# New HTPC Build Help



## Kenny536 (Dec 14, 2008)

I am building an HTPC for my parent's home. I have less than a week to research because I need to have it built and ready to go in two weeks. The budget is around 2500 but that is flexible. It's going to be used for watching tv, not gaming.

I am new to this stuff and I need help. I have built a PC before, but I still don't know a lot about this. I have been researching a bit lately, but it is hard to figure out where to begin. I am hoping you guys can ask my questions to narrow down what it is exactly that I want.

This is going to be from scratch, meaning I also need to purchase a TV as well.
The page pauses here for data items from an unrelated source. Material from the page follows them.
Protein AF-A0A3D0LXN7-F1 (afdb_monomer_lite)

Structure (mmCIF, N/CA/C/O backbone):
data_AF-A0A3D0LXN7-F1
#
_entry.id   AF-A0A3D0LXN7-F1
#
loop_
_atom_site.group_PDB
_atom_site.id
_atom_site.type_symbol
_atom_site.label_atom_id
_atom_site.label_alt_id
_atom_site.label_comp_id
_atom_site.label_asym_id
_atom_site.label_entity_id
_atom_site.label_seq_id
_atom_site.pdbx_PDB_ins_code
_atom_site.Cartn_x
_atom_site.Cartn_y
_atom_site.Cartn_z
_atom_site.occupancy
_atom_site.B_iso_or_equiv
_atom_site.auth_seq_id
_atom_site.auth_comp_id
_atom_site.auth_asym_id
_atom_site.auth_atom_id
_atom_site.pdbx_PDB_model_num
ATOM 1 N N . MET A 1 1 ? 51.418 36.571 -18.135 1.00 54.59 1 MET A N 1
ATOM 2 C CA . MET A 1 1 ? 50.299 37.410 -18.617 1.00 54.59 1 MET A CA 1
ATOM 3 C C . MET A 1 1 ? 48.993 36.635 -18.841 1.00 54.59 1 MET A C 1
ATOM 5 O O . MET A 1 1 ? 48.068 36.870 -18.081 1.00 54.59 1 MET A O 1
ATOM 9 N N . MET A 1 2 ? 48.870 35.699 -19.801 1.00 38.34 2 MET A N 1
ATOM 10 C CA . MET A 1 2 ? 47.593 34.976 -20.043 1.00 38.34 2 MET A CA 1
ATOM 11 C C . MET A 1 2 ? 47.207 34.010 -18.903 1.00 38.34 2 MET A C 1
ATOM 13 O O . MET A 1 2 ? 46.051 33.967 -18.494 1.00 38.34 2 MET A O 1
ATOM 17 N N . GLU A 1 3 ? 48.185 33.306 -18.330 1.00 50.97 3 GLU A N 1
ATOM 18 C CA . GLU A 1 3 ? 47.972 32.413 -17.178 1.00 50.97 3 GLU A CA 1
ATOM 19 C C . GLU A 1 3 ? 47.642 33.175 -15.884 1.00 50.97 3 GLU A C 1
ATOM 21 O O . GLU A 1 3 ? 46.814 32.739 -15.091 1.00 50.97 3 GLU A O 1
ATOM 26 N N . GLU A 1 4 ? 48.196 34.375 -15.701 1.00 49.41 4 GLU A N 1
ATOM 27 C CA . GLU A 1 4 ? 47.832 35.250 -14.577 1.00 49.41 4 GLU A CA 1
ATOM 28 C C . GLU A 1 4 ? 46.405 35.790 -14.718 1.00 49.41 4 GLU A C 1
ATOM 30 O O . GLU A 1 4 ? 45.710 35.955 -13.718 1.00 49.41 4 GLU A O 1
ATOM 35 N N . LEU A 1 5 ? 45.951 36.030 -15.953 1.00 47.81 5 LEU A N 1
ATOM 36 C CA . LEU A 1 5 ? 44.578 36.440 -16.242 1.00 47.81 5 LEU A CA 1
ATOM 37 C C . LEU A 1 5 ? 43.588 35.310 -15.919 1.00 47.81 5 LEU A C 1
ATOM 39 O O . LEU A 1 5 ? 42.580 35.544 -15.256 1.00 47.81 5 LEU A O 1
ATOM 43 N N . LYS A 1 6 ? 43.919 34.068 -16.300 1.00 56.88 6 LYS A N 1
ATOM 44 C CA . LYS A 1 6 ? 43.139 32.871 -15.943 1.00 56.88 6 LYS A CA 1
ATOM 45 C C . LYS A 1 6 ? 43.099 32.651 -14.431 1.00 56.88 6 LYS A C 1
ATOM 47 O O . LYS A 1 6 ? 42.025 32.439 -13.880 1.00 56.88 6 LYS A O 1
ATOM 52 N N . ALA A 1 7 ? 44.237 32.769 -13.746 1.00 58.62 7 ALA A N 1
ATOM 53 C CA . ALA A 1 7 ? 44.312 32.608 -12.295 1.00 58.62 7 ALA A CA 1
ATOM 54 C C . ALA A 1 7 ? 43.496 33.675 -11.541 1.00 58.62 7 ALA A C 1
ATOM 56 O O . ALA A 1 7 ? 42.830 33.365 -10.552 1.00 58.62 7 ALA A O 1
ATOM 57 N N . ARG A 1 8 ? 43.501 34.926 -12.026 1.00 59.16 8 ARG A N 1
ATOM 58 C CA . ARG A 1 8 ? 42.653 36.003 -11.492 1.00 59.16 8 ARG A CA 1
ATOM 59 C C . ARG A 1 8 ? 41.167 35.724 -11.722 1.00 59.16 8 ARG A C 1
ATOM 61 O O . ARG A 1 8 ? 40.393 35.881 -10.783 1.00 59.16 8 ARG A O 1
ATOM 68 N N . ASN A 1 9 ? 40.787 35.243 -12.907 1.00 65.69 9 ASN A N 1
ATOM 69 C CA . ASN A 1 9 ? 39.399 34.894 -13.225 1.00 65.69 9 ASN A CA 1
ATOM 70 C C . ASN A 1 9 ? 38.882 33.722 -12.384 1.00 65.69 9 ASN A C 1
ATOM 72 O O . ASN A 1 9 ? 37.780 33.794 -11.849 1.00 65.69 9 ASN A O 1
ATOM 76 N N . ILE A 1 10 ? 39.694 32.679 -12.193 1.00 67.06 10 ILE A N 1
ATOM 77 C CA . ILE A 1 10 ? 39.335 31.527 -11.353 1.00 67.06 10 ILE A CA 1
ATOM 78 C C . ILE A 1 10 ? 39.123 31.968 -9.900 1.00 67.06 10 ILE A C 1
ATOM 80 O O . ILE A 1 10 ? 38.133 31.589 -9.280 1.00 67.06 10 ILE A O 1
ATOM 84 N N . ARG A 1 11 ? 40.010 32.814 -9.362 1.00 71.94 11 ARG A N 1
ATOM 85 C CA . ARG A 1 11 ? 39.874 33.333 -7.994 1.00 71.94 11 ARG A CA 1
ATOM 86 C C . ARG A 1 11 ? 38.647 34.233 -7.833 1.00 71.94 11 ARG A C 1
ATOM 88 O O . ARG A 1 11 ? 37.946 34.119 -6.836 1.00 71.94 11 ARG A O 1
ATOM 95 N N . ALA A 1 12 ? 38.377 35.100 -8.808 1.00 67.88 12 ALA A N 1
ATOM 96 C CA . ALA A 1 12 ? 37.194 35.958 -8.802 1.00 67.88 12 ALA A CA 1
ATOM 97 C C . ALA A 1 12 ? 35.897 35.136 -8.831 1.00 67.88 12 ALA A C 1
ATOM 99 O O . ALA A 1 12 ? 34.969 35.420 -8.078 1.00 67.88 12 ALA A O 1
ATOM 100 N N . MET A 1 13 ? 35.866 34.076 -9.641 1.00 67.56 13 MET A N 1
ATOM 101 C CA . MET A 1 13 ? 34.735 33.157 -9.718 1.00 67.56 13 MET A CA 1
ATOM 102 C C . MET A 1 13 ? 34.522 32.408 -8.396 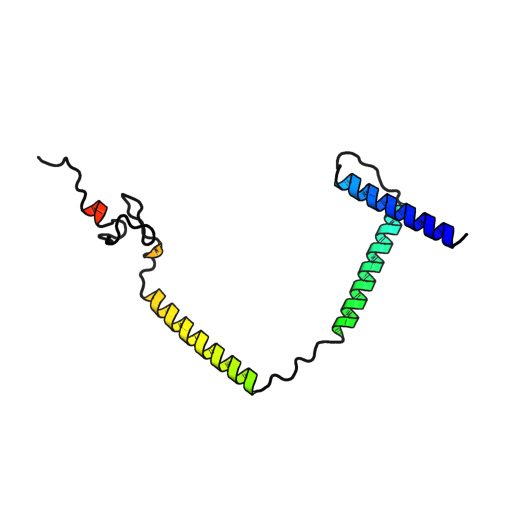1.00 67.56 13 MET A C 1
ATOM 104 O O . MET A 1 13 ? 33.395 32.320 -7.921 1.00 67.56 13 MET A O 1
ATOM 108 N N . TRP A 1 14 ? 35.597 31.932 -7.763 1.00 72.81 14 TRP A N 1
ATOM 109 C CA . TRP A 1 14 ? 35.516 31.222 -6.483 1.00 72.81 14 TRP A CA 1
ATOM 110 C C . TRP A 1 14 ? 35.037 32.130 -5.340 1.00 72.81 14 TRP A C 1
ATOM 112 O O . TRP A 1 14 ? 34.177 31.743 -4.555 1.00 72.81 14 TRP A O 1
ATOM 122 N N . ASN A 1 15 ? 35.508 33.379 -5.299 1.00 73.38 15 ASN A N 1
ATOM 123 C CA . ASN A 1 15 ? 35.017 34.370 -4.340 1.00 73.38 15 ASN A CA 1
ATOM 124 C C . ASN A 1 15 ? 33.523 34.675 -4.546 1.00 73.38 15 ASN A C 1
ATOM 126 O O . ASN A 1 15 ? 32.788 34.777 -3.570 1.00 73.38 15 ASN A O 1
ATOM 130 N N . ALA A 1 16 ? 33.058 34.768 -5.798 1.00 66.81 16 ALA A N 1
ATOM 131 C CA . ALA A 1 16 ? 31.645 35.001 -6.103 1.00 66.81 16 ALA A CA 1
ATOM 132 C C . ALA A 1 16 ? 30.746 33.826 -5.678 1.00 66.81 16 ALA A C 1
ATOM 134 O O . ALA A 1 16 ? 29.636 34.048 -5.197 1.00 66.81 16 ALA A O 1
ATOM 135 N N . VAL A 1 17 ? 31.228 32.585 -5.820 1.00 68.06 17 VAL A N 1
ATOM 136 C CA . VAL A 1 17 ? 30.530 31.384 -5.329 1.00 68.06 17 VAL A CA 1
ATOM 137 C C . VAL A 1 17 ? 30.421 31.407 -3.804 1.00 68.06 17 VAL A C 1
ATOM 139 O O . VAL A 1 17 ? 29.329 31.221 -3.276 1.00 68.06 17 VAL A O 1
ATOM 142 N N . ASN A 1 18 ? 31.507 31.726 -3.101 1.00 75.12 18 ASN A N 1
ATOM 143 C CA . ASN A 1 18 ? 31.481 31.827 -1.643 1.00 75.12 18 ASN A CA 1
ATOM 144 C C . ASN A 1 18 ? 30.568 32.947 -1.135 1.00 75.12 18 ASN A C 1
ATOM 146 O O . ASN A 1 18 ? 29.884 32.772 -0.134 1.00 75.12 18 ASN A O 1
ATOM 150 N N . GLU A 1 19 ? 30.533 34.097 -1.811 1.00 67.88 19 GLU A N 1
ATOM 151 C CA . GLU A 1 19 ? 29.622 35.189 -1.449 1.00 67.88 19 GLU A CA 1
ATOM 152 C C . GLU A 1 19 ? 28.149 34.818 -1.680 1.00 67.88 19 GLU A C 1
ATOM 154 O O . GLU A 1 19 ? 27.280 35.227 -0.907 1.00 67.88 19 GLU A O 1
ATOM 159 N N . LEU A 1 20 ? 27.855 34.025 -2.715 1.00 64.31 20 LEU A N 1
ATOM 160 C CA . LEU A 1 20 ? 26.521 33.474 -2.968 1.00 64.31 20 LEU A CA 1
ATOM 161 C C . LEU A 1 20 ? 26.099 32.478 -1.884 1.00 64.31 20 LEU A C 1
ATOM 163 O O . LEU A 1 20 ? 24.965 32.541 -1.411 1.00 64.31 20 LEU A O 1
ATOM 167 N N . GLU A 1 21 ? 27.010 31.596 -1.477 1.00 67.25 21 GLU A N 1
ATOM 168 C CA . GLU A 1 21 ? 26.787 30.634 -0.398 1.00 67.25 21 GLU A CA 1
ATOM 169 C C . GLU A 1 21 ? 26.569 31.348 0.947 1.00 67.25 21 GLU A C 1
ATOM 171 O O . GLU A 1 21 ? 25.581 31.083 1.630 1.00 67.25 21 GLU A O 1
ATOM 176 N N . ASP A 1 22 ? 27.394 32.348 1.274 1.00 67.06 22 ASP A N 1
ATOM 177 C CA . ASP A 1 22 ? 27.238 33.191 2.469 1.00 67.06 22 ASP A CA 1
ATOM 178 C C . ASP A 1 22 ? 25.906 33.964 2.459 1.00 67.06 22 ASP A C 1
ATOM 180 O O . ASP A 1 22 ? 25.204 34.035 3.466 1.00 67.06 22 ASP A O 1
ATOM 184 N N . THR A 1 23 ? 25.488 34.481 1.298 1.00 63.81 23 THR A N 1
ATOM 185 C CA . THR A 1 23 ? 24.202 35.186 1.144 1.00 63.81 23 THR A CA 1
ATOM 186 C C . THR A 1 23 ? 23.003 34.244 1.295 1.00 63.81 23 THR A C 1
ATOM 188 O O . THR A 1 23 ? 21.987 34.636 1.872 1.00 63.81 23 THR A O 1
ATOM 191 N N . ALA A 1 24 ? 23.106 33.001 0.813 1.00 61.84 24 ALA A N 1
ATOM 192 C CA . ALA A 1 24 ? 22.078 31.978 1.005 1.00 61.84 24 ALA A CA 1
ATOM 193 C C . ALA A 1 24 ? 21.961 31.561 2.480 1.00 61.84 24 ALA A C 1
ATOM 195 O O . ALA A 1 24 ? 20.854 31.359 2.982 1.00 61.84 24 ALA A O 1
ATOM 196 N N . MET A 1 25 ? 23.092 31.498 3.186 1.00 66.62 25 MET A N 1
ATOM 197 C CA . MET A 1 25 ? 23.161 31.184 4.615 1.00 66.62 25 MET A CA 1
ATOM 198 C C . MET A 1 25 ? 22.770 32.377 5.509 1.00 66.62 25 MET A C 1
ATOM 200 O O . MET A 1 25 ? 22.340 32.189 6.652 1.00 66.62 25 MET A O 1
ATOM 204 N N . HIS A 1 26 ? 22.862 33.610 4.997 1.00 66.19 26 HIS A N 1
ATOM 205 C CA . HIS A 1 26 ? 22.554 34.855 5.708 1.00 66.19 26 HIS A CA 1
ATOM 206 C C . HIS A 1 26 ? 21.642 35.792 4.882 1.00 66.19 26 HIS A C 1
ATOM 208 O O . HIS A 1 26 ? 22.065 36.876 4.461 1.00 66.19 26 HIS A O 1
ATOM 214 N N . PRO A 1 27 ? 20.346 35.454 4.717 1.00 57.75 27 PRO A N 1
ATOM 215 C CA . PRO A 1 27 ? 19.426 36.097 3.763 1.00 57.75 27 PRO A CA 1
ATOM 216 C C . PRO A 1 27 ? 19.093 37.579 4.044 1.00 57.75 27 PRO A C 1
ATOM 218 O O . PRO A 1 27 ? 18.357 38.212 3.285 1.00 57.75 27 PRO A O 1
ATOM 221 N N . GLY A 1 28 ? 19.619 38.161 5.128 1.00 59.50 28 GLY A N 1
ATOM 222 C CA . GLY A 1 28 ? 19.380 39.546 5.546 1.00 59.50 28 GLY A CA 1
ATOM 223 C C . GLY A 1 28 ? 20.296 40.608 4.918 1.00 59.50 28 GLY A C 1
ATOM 224 O O . GLY A 1 28 ? 20.056 41.796 5.130 1.00 59.50 28 GLY A O 1
ATOM 225 N N . LYS A 1 29 ? 21.336 40.238 4.155 1.00 57.16 29 LYS A N 1
ATOM 226 C CA . LYS A 1 29 ? 22.274 41.195 3.530 1.00 57.16 29 LYS A CA 1
ATOM 227 C C . LYS A 1 29 ? 22.226 41.093 2.004 1.00 57.16 29 LYS A C 1
ATOM 229 O O . LYS A 1 29 ? 22.818 40.201 1.412 1.00 57.16 29 LYS A O 1
ATOM 234 N N . LYS A 1 30 ? 21.548 42.035 1.341 1.00 52.12 30 LYS A N 1
ATOM 235 C CA . LYS A 1 30 ? 21.481 42.091 -0.130 1.00 52.12 30 LYS A CA 1
ATOM 236 C C . LYS A 1 30 ? 22.723 42.782 -0.698 1.00 52.12 30 LYS A C 1
ATOM 238 O O . LYS A 1 30 ? 22.745 44.006 -0.802 1.00 52.12 30 LYS A O 1
ATOM 243 N N . LYS A 1 31 ? 23.744 42.018 -1.087 1.00 58.53 31 LYS A N 1
ATOM 244 C CA . LYS A 1 31 ? 24.773 42.499 -2.021 1.00 58.53 31 LYS A CA 1
ATOM 245 C C . LYS A 1 31 ? 24.382 42.052 -3.426 1.00 58.53 31 LYS A C 1
ATOM 247 O O . LYS A 1 31 ? 24.270 40.862 -3.694 1.00 58.53 31 LYS A O 1
ATOM 252 N N . SER A 1 32 ? 24.109 43.006 -4.311 1.00 58.56 32 SER A N 1
ATOM 253 C CA . SER A 1 32 ? 23.820 42.721 -5.716 1.00 58.56 32 SER A CA 1
ATOM 254 C C . SER A 1 32 ? 25.115 42.351 -6.437 1.00 58.56 32 SER A C 1
ATOM 256 O O . SER A 1 32 ? 26.042 43.161 -6.479 1.00 58.56 32 SER A O 1
ATOM 258 N N . LEU A 1 33 ? 25.174 41.151 -7.012 1.00 61.28 33 LEU A N 1
ATOM 259 C CA . LEU A 1 33 ? 26.239 40.755 -7.937 1.00 61.28 33 LEU A CA 1
ATOM 260 C C . LEU A 1 33 ? 26.326 41.743 -9.104 1.00 61.28 33 LEU A C 1
ATOM 262 O O . LEU A 1 33 ? 25.301 42.244 -9.574 1.00 61.28 33 LEU A O 1
ATOM 266 N N . SER A 1 34 ? 27.544 42.021 -9.577 1.00 73.19 34 SER A N 1
ATOM 267 C CA . SER A 1 34 ? 27.714 42.870 -10.755 1.00 73.19 34 SER A CA 1
ATOM 268 C C . SER A 1 34 ? 27.059 42.210 -11.973 1.00 73.19 34 SER A C 1
ATOM 270 O O . SER A 1 34 ? 27.049 40.985 -12.125 1.00 73.19 34 SER A O 1
ATOM 272 N N . THR A 1 35 ? 26.511 43.036 -12.859 1.00 72.81 35 THR A N 1
ATOM 273 C CA . THR A 1 35 ? 25.857 42.594 -14.094 1.00 72.81 35 THR A CA 1
ATOM 274 C C . THR A 1 35 ? 26.770 41.706 -14.947 1.00 72.81 35 THR A C 1
ATOM 276 O O . THR A 1 35 ? 26.317 40.723 -15.526 1.00 72.81 35 THR A O 1
ATOM 279 N N . GLU A 1 36 ? 28.067 42.010 -14.980 1.00 72.06 36 GLU A N 1
ATOM 280 C CA . GLU A 1 36 ? 29.080 41.229 -15.696 1.00 72.06 36 GLU A CA 1
ATOM 281 C C . GLU A 1 36 ? 29.236 39.817 -15.109 1.00 72.06 36 GLU A C 1
ATOM 283 O O . GLU A 1 36 ? 29.218 38.834 -15.850 1.00 72.06 36 GLU A O 1
ATOM 288 N N . THR A 1 37 ? 29.266 39.694 -13.778 1.00 74.38 37 THR A N 1
ATOM 289 C CA . THR A 1 37 ? 29.306 38.395 -13.091 1.00 74.38 37 THR A CA 1
ATOM 290 C C . THR A 1 37 ? 28.050 37.569 -13.371 1.00 74.38 37 THR A C 1
ATOM 292 O O . THR A 1 37 ? 28.141 36.360 -13.586 1.00 74.38 37 THR A O 1
ATOM 295 N N . LEU A 1 38 ? 26.878 38.208 -13.432 1.00 74.00 38 LEU A N 1
ATOM 296 C CA . LEU A 1 38 ? 25.626 37.530 -13.780 1.00 74.00 38 LEU A CA 1
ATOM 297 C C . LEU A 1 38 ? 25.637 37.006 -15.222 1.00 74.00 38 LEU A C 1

I was going to start from here, but a lot of that stuff in the link is over my head. From what I gather, I should figure out the type of mobo, because that will determine the type of case (form factor). It's a shame that the most recent edition (holiday edition) - he is making you pay for 

I'm the type of person that likes to research everything to death before purchasing, to ensure that I get the most bang for my buck. So I tend to stray away from generic cookie cutter build recommendations, especially if it is outdated. But I would still consider the various parts on an individual basis.

Anything would be appreciated including:


links to guides for htpcs
links to good deals for tvs/pc parts
any advice/guidance

Thanks!


----------



## Acuta73 (Mar 17, 2008)

Here is the HTPC build I put together, though you could go with mATX or ATX just as easy. I liked the mITX for its tiny size. I did a few things "different" for the small form factor that you may or may not want to (SSD for OS, hot-swap HDD, extra power brick). It might give you a push in the right direction, though. I think you'll do fine on that budget, my HTPC came in at just over $600. That gives you a lot of extra for a good TV. I'd start by finding a case you like, then move on from there (as far as form factor). I also added an IOGEAR RF keyboard to function as a "remote". Others may be good at setting up the computer to run off a normal remote, but I'm not that good. The keyboard is small, light, and easier for me to use.

http://www.techsupportforum.com/f255/htpc-final-build-check-please-500949.html

I'll be honest, most mATX and ATX builds will actually come in CHEAPER than that mITX board I have in my build, and most of the folks here will prefer mATX/ATX. But it's sure a perfect HTPC board, IMHO.

Good luck, I'm sure the folks here will get you where you want to be!


----------



## Kenny536 (Dec 14, 2008)

Thanks for the reference, I'll check it out.

Here is some more info:

The majority of the $ will be going toward the TV, which is going to be 55" at the very minimum. Should have specified that, sorry.

Basically, what the HTPC will be used for is:

-Netflix/Watching movies that we have downloaded/blueray movies
-Streaming youtube videos
-Webcam chatting
-Playing music
-Viewing family pictures

I have Dish network. The Dish already has DVR playback. That has nothing to do with the HTPC - that is just something separate, because I think it will be too much of a hassle to integrate satellite into the HTPC.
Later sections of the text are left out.